The output is the lines below from the one with "ATOM 88 O O" through the one with "ATOM 94 C CA", both included, printed exactly and with no other line.

..............................

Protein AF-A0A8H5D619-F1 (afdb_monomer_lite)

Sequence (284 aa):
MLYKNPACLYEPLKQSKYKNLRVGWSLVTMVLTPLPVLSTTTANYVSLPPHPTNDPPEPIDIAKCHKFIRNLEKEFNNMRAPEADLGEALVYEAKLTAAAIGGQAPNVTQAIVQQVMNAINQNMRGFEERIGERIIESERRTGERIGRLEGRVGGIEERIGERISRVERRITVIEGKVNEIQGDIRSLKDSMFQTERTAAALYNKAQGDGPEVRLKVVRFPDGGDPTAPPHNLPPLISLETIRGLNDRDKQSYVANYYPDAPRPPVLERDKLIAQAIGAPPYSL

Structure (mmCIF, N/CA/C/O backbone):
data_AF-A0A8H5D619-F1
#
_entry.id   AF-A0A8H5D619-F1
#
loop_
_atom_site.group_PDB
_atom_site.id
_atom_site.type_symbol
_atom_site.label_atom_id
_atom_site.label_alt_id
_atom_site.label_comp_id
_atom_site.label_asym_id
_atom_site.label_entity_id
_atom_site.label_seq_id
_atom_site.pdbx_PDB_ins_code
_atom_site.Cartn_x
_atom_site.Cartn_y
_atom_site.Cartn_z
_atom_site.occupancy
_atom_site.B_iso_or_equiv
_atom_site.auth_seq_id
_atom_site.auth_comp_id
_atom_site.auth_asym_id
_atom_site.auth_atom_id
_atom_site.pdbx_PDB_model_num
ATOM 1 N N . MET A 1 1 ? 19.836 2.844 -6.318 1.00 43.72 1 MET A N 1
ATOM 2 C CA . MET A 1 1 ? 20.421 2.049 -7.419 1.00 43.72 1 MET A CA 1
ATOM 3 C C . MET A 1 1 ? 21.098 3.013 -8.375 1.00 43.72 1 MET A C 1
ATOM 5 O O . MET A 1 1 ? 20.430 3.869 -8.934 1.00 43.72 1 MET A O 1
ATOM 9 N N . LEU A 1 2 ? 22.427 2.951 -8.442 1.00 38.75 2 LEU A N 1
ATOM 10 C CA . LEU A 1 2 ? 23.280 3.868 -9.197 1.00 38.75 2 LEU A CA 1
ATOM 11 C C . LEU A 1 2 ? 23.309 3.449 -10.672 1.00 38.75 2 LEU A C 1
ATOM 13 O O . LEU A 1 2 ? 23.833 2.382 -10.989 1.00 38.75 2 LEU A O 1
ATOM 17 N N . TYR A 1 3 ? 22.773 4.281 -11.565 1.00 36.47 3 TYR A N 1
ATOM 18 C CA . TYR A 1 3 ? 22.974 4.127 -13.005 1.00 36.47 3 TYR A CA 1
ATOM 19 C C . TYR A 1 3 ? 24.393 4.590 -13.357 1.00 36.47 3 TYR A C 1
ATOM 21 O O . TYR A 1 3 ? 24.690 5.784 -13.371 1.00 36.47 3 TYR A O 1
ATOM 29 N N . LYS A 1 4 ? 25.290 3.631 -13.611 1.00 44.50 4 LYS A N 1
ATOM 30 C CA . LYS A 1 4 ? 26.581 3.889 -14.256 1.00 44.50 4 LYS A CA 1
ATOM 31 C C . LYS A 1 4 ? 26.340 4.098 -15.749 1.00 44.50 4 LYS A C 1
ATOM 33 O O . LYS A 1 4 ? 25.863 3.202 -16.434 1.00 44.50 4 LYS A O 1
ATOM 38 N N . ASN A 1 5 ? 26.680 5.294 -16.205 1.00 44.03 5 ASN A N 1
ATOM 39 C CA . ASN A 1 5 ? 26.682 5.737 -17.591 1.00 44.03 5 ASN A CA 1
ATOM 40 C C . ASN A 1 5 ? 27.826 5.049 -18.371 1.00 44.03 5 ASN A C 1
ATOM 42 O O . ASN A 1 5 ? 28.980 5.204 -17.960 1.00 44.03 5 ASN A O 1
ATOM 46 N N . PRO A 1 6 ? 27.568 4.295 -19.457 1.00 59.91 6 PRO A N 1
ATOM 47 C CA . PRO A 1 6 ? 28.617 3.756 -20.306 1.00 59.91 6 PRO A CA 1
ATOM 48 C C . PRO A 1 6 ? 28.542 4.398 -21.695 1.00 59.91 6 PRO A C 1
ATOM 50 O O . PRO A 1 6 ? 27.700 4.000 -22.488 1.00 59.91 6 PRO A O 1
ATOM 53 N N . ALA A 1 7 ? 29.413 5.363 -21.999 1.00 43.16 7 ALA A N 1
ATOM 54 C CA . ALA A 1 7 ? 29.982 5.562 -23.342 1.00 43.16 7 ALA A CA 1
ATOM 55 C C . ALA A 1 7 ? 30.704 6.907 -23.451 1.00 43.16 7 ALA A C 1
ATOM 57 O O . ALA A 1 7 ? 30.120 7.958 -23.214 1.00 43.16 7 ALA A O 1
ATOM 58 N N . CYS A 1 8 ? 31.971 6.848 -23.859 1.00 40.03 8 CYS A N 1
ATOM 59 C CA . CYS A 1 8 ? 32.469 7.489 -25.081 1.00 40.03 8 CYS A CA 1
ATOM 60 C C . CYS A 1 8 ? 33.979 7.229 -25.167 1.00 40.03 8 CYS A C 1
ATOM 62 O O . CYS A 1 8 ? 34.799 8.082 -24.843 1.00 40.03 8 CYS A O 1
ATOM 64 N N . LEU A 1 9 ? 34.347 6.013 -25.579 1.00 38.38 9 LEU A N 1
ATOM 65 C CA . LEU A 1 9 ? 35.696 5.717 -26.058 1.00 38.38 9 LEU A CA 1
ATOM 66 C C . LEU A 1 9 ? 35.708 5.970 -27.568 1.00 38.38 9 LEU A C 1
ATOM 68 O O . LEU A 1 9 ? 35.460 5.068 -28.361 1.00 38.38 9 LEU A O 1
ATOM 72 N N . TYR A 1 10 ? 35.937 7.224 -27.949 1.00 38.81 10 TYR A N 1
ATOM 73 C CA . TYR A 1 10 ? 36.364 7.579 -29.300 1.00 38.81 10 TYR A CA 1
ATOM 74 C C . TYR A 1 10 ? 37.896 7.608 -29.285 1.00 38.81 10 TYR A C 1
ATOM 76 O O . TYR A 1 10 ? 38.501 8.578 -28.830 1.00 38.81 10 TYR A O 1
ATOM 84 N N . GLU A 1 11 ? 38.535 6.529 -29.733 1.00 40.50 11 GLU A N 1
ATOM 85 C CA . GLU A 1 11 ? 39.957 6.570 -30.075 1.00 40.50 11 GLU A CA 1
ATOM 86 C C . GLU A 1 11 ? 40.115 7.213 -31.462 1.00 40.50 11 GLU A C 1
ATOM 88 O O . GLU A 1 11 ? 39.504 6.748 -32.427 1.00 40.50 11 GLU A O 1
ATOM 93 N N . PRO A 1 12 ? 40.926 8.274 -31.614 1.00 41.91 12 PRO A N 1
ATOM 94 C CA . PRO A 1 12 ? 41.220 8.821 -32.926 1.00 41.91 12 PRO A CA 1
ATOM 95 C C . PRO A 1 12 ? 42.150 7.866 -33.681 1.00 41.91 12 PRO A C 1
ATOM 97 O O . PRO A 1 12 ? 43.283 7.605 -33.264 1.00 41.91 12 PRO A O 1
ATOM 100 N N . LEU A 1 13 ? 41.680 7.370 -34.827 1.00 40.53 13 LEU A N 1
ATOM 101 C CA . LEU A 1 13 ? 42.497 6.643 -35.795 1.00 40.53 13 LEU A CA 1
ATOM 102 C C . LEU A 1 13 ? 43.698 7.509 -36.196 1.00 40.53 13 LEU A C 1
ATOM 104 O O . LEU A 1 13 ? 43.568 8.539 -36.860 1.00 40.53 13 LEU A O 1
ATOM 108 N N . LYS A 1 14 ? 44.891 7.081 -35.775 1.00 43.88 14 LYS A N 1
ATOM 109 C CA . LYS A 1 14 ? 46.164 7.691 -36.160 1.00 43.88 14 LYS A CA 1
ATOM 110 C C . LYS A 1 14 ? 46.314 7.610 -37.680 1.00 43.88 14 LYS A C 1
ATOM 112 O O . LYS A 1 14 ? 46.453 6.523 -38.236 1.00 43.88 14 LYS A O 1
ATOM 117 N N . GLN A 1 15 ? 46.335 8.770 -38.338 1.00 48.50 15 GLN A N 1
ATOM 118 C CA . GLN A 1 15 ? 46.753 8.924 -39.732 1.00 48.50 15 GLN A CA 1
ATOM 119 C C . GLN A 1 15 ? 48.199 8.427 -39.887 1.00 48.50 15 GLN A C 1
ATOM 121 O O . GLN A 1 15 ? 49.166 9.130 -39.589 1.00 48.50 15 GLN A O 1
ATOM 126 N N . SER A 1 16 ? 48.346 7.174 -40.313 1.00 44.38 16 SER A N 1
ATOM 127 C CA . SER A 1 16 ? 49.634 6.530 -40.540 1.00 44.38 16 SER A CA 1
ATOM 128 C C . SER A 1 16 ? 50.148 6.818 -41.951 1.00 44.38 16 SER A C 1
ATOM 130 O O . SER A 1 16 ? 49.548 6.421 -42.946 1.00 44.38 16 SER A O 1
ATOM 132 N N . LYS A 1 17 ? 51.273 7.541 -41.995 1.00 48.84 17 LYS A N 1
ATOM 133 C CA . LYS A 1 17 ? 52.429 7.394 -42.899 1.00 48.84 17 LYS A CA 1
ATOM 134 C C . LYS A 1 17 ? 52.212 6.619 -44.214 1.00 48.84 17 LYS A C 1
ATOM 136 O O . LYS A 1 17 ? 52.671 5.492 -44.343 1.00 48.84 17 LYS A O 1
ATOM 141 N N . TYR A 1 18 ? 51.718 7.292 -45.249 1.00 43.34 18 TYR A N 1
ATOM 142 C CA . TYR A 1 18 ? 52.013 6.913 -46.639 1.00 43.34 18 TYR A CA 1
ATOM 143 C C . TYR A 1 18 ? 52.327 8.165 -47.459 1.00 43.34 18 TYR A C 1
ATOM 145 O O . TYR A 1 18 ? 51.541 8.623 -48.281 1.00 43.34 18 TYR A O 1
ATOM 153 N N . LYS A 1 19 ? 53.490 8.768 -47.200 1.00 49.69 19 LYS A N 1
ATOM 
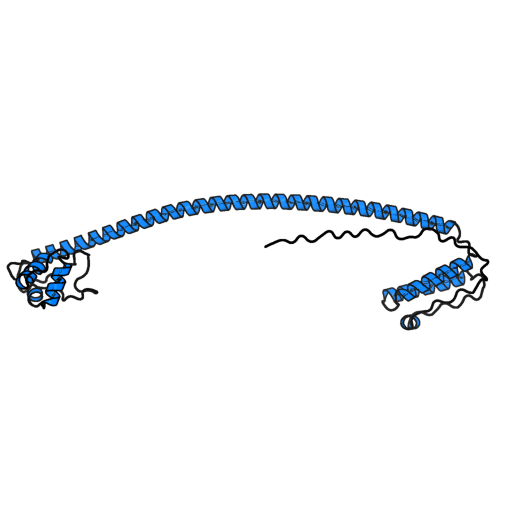154 C CA . LYS A 1 19 ? 54.107 9.724 -48.123 1.00 49.69 19 LYS A CA 1
ATOM 155 C C . LYS A 1 19 ? 55.402 9.104 -48.634 1.00 49.69 19 LYS A C 1
ATOM 157 O O . LYS A 1 19 ? 56.294 8.820 -47.842 1.00 49.69 19 LYS A O 1
ATOM 162 N N . ASN A 1 20 ? 55.468 8.969 -49.958 1.00 46.25 20 ASN A N 1
ATOM 163 C CA . ASN A 1 20 ? 56.636 8.658 -50.786 1.00 46.25 20 ASN A CA 1
ATOM 164 C C . ASN A 1 20 ? 56.963 7.168 -51.002 1.00 46.25 20 ASN A C 1
ATOM 166 O O . ASN A 1 20 ? 57.972 6.672 -50.514 1.00 46.25 20 ASN A O 1
ATOM 170 N N . LEU A 1 21 ? 56.193 6.496 -51.867 1.00 40.41 21 LEU A N 1
ATOM 171 C CA . LEU A 1 21 ? 56.759 5.469 -52.751 1.00 40.41 21 LEU A CA 1
ATOM 172 C C . LEU A 1 21 ? 56.908 6.066 -54.158 1.00 40.41 21 LEU A C 1
ATOM 174 O O . LEU A 1 21 ? 55.943 6.163 -54.912 1.00 40.41 21 LEU A O 1
ATOM 178 N N . ARG A 1 22 ? 58.128 6.487 -54.510 1.00 41.19 22 ARG A N 1
ATOM 179 C CA . ARG A 1 22 ? 58.529 6.644 -55.915 1.00 41.19 22 ARG A CA 1
ATOM 180 C C . ARG A 1 22 ? 58.837 5.248 -56.444 1.00 41.19 22 ARG A C 1
ATOM 182 O O . ARG A 1 22 ? 59.830 4.651 -56.043 1.00 41.19 22 ARG A O 1
ATOM 189 N N . VAL A 1 23 ? 57.986 4.739 -57.326 1.00 41.69 23 VAL A N 1
ATOM 190 C CA . VAL A 1 23 ? 58.235 3.487 -58.043 1.00 41.69 23 VAL A CA 1
ATOM 191 C C . VAL A 1 23 ? 59.214 3.803 -59.174 1.00 41.69 23 VAL A C 1
ATOM 193 O O . VAL A 1 23 ? 58.876 4.537 -60.100 1.00 41.69 23 VAL A O 1
ATOM 196 N N . GLY A 1 24 ? 60.454 3.326 -59.063 1.00 38.44 24 GLY A N 1
ATOM 197 C CA . GLY A 1 24 ? 61.413 3.343 -60.165 1.00 38.44 24 GLY A CA 1
ATOM 198 C C . GLY A 1 24 ? 61.039 2.256 -61.168 1.00 38.44 24 GLY A C 1
ATOM 199 O O . GLY A 1 24 ? 61.015 1.081 -60.814 1.00 38.44 24 GLY A O 1
ATOM 200 N N . TRP A 1 25 ? 60.724 2.642 -62.403 1.00 37.50 25 TRP A N 1
ATOM 201 C CA . TRP A 1 25 ? 60.449 1.710 -63.495 1.00 37.50 25 TRP A CA 1
ATOM 202 C C . TRP A 1 25 ? 61.791 1.249 -64.069 1.00 37.50 25 TRP A C 1
ATOM 204 O O . TRP A 1 25 ? 62.353 1.888 -64.954 1.00 37.50 25 TRP A O 1
ATOM 214 N N . SER A 1 26 ? 62.352 0.182 -63.500 1.00 38.41 26 SER A N 1
ATOM 215 C CA . SER A 1 26 ? 63.452 -0.550 -64.135 1.00 38.41 26 SER A CA 1
ATOM 216 C C . SER A 1 26 ? 62.879 -1.386 -65.283 1.00 38.41 26 SER A C 1
ATOM 218 O O . SER A 1 26 ? 61.757 -1.873 -65.164 1.00 38.41 26 SER A O 1
ATOM 220 N N . LEU A 1 27 ? 63.616 -1.546 -66.385 1.00 44.09 27 LEU A N 1
ATOM 221 C CA . LEU A 1 27 ? 63.239 -2.406 -67.514 1.00 44.09 27 LEU A CA 1
ATOM 222 C C . LEU A 1 27 ? 63.022 -3.845 -67.012 1.00 44.09 27 LEU A C 1
ATOM 224 O O . LEU A 1 27 ? 63.978 -4.579 -66.763 1.00 44.09 27 LEU A O 1
ATOM 228 N N . VAL A 1 28 ? 61.756 -4.217 -66.809 1.00 43.09 28 VAL A N 1
ATOM 229 C CA . VAL A 1 28 ? 61.340 -5.545 -66.354 1.00 43.09 28 VAL A CA 1
ATOM 230 C C . VAL A 1 28 ? 61.446 -6.501 -67.536 1.00 43.09 28 VAL A C 1
ATOM 232 O O . VAL A 1 28 ? 60.761 -6.342 -68.542 1.00 43.09 28 VAL A O 1
ATOM 235 N N . THR A 1 29 ? 62.308 -7.504 -67.406 1.00 49.28 29 THR A N 1
ATOM 236 C CA . THR A 1 29 ? 62.248 -8.726 -68.210 1.00 49.28 29 THR A CA 1
ATOM 237 C C . THR A 1 29 ? 60.855 -9.327 -68.010 1.00 49.28 29 THR A C 1
ATOM 239 O O . THR A 1 29 ? 60.492 -9.650 -66.880 1.00 49.28 29 THR A O 1
ATOM 242 N N . MET A 1 30 ? 60.041 -9.392 -69.069 1.00 48.78 30 MET A N 1
ATOM 243 C CA . MET A 1 30 ? 58.664 -9.896 -69.007 1.00 48.78 30 MET A CA 1
ATOM 244 C C . MET A 1 30 ? 58.676 -11.378 -68.615 1.00 48.78 30 MET A C 1
ATOM 246 O O . MET A 1 30 ? 59.002 -12.253 -69.409 1.00 48.78 30 MET A O 1
ATOM 250 N N . VAL A 1 31 ? 58.387 -11.653 -67.343 1.00 60.06 31 VAL A N 1
ATOM 251 C CA . VAL A 1 31 ? 58.200 -13.009 -66.826 1.00 60.06 31 VAL A CA 1
ATOM 252 C C . VAL A 1 31 ? 56.726 -13.362 -66.996 1.00 60.06 31 VAL A C 1
ATOM 254 O O . VAL A 1 31 ? 55.858 -12.615 -66.539 1.00 60.06 31 VAL A O 1
ATOM 257 N N . LEU A 1 32 ? 56.459 -14.501 -67.642 1.00 71.25 32 LEU A N 1
ATOM 258 C CA . LEU A 1 32 ? 55.140 -15.133 -67.738 1.00 71.25 32 LEU A CA 1
ATOM 259 C C . LEU A 1 32 ? 54.402 -15.054 -66.390 1.00 71.25 32 LEU A C 1
ATOM 261 O O . LEU A 1 32 ? 54.955 -15.403 -65.345 1.00 71.25 32 LEU A O 1
ATOM 265 N N . THR A 1 33 ? 53.162 -14.560 -66.407 1.00 75.94 33 THR A N 1
ATOM 266 C CA . THR A 1 33 ? 52.365 -14.380 -65.187 1.00 75.94 33 THR A CA 1
ATOM 267 C C . THR A 1 33 ? 52.064 -15.745 -64.558 1.00 75.94 33 THR A C 1
ATOM 269 O O . THR A 1 33 ? 51.400 -16.564 -65.195 1.00 75.94 33 THR A O 1
ATOM 272 N N . PRO A 1 34 ? 52.537 -16.026 -63.327 1.00 84.25 34 PRO A N 1
ATOM 273 C CA . PRO A 1 34 ? 52.343 -17.335 -62.716 1.00 84.25 34 PRO A CA 1
ATOM 274 C C . PRO A 1 34 ? 50.857 -17.584 -62.445 1.00 84.25 34 PRO A C 1
ATOM 276 O O . PRO A 1 34 ? 50.138 -16.666 -62.040 1.00 84.25 34 PRO A O 1
ATOM 279 N N . LEU A 1 35 ? 50.417 -18.828 -62.656 1.00 87.44 35 LEU A N 1
ATOM 280 C CA . LEU A 1 35 ? 49.060 -19.275 -62.333 1.00 87.44 35 LEU A CA 1
ATOM 281 C C . LEU A 1 35 ? 48.750 -19.086 -60.834 1.00 87.44 35 LEU A C 1
ATOM 283 O O . LEU A 1 35 ? 49.660 -19.209 -60.009 1.00 87.44 35 LEU A O 1
ATOM 287 N N . PRO A 1 36 ? 47.481 -18.814 -60.473 1.00 87.25 36 PRO A N 1
ATOM 288 C CA . PRO A 1 36 ? 47.075 -18.688 -59.077 1.00 87.25 36 PRO A CA 1
ATOM 289 C C . PRO A 1 36 ? 47.203 -20.034 -58.355 1.00 87.25 36 PRO A C 1
ATOM 291 O O . PRO A 1 36 ?
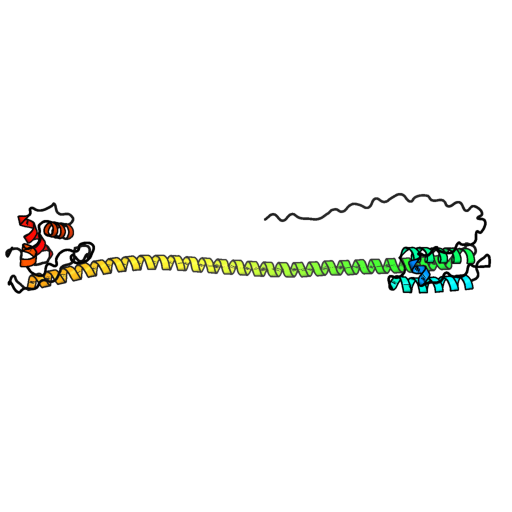 46.992 -21.093 -58.958 1.00 87.25 36 PRO A O 1
ATOM 294 N N . VAL A 1 37 ? 47.536 -20.001 -57.064 1.00 88.62 37 VAL A N 1
ATOM 295 C CA . VAL A 1 37 ? 47.690 -21.212 -56.255 1.00 88.62 37 VAL A CA 1
ATOM 296 C C . VAL A 1 37 ? 46.394 -21.432 -55.493 1.00 88.62 37 VAL A C 1
ATOM 298 O O . VAL A 1 37 ? 46.114 -20.782 -54.496 1.00 88.62 37 VAL A O 1
ATOM 301 N N . LEU A 1 38 ? 45.581 -22.370 -55.968 1.00 84.25 38 LEU A N 1
ATOM 302 C CA . LEU A 1 38 ? 44.322 -22.691 -55.303 1.00 84.25 38 LEU A CA 1
ATOM 303 C C . LEU A 1 38 ? 44.537 -23.617 -54.111 1.00 84.25 38 LEU A C 1
ATOM 305 O O . LEU A 1 38 ? 45.364 -24.533 -54.154 1.00 84.25 38 LEU A O 1
ATOM 309 N N . SER A 1 39 ? 43.714 -23.440 -53.079 1.00 87.50 39 SER A N 1
ATOM 310 C CA . SER A 1 39 ? 43.608 -24.423 -52.009 1.00 87.50 39 SER A CA 1
ATOM 311 C C . SER A 1 39 ? 43.135 -25.785 -52.540 1.00 87.50 39 SER A C 1
ATOM 313 O O . SER A 1 39 ? 42.400 -25.893 -53.528 1.00 87.50 39 SER A O 1
ATOM 315 N N . THR A 1 40 ? 43.526 -26.858 -51.850 1.00 84.81 40 THR A N 1
ATOM 316 C CA . THR A 1 40 ? 43.149 -28.239 -52.203 1.00 84.81 40 THR A CA 1
ATOM 317 C C . THR A 1 40 ? 41.637 -28.456 -52.201 1.00 84.81 40 THR A C 1
ATOM 319 O O . THR A 1 40 ? 41.129 -29.249 -52.990 1.00 84.81 40 THR A O 1
ATOM 322 N N . THR A 1 41 ? 40.907 -27.729 -51.354 1.00 84.12 41 THR A N 1
ATOM 323 C CA . THR A 1 41 ? 39.442 -27.758 -51.308 1.00 84.12 41 THR A CA 1
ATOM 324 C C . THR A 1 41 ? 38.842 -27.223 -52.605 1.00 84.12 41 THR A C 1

..............................

§ Result for this task:
ATOM 88 O O . GLU A 1 11 ? 39.504 6.748 -32.427 1.00 40.50 11 GLU A O 1
ATOM 93 N N . PRO A 1 12 ? 40.926 8.274 -31.614 1.00 41.91 12 PRO A N 1
ATOM 94 C CA . PRO A 1 12 ? 41.220 8.821 -32.926 1.00 41.91 12 PRO A CA 1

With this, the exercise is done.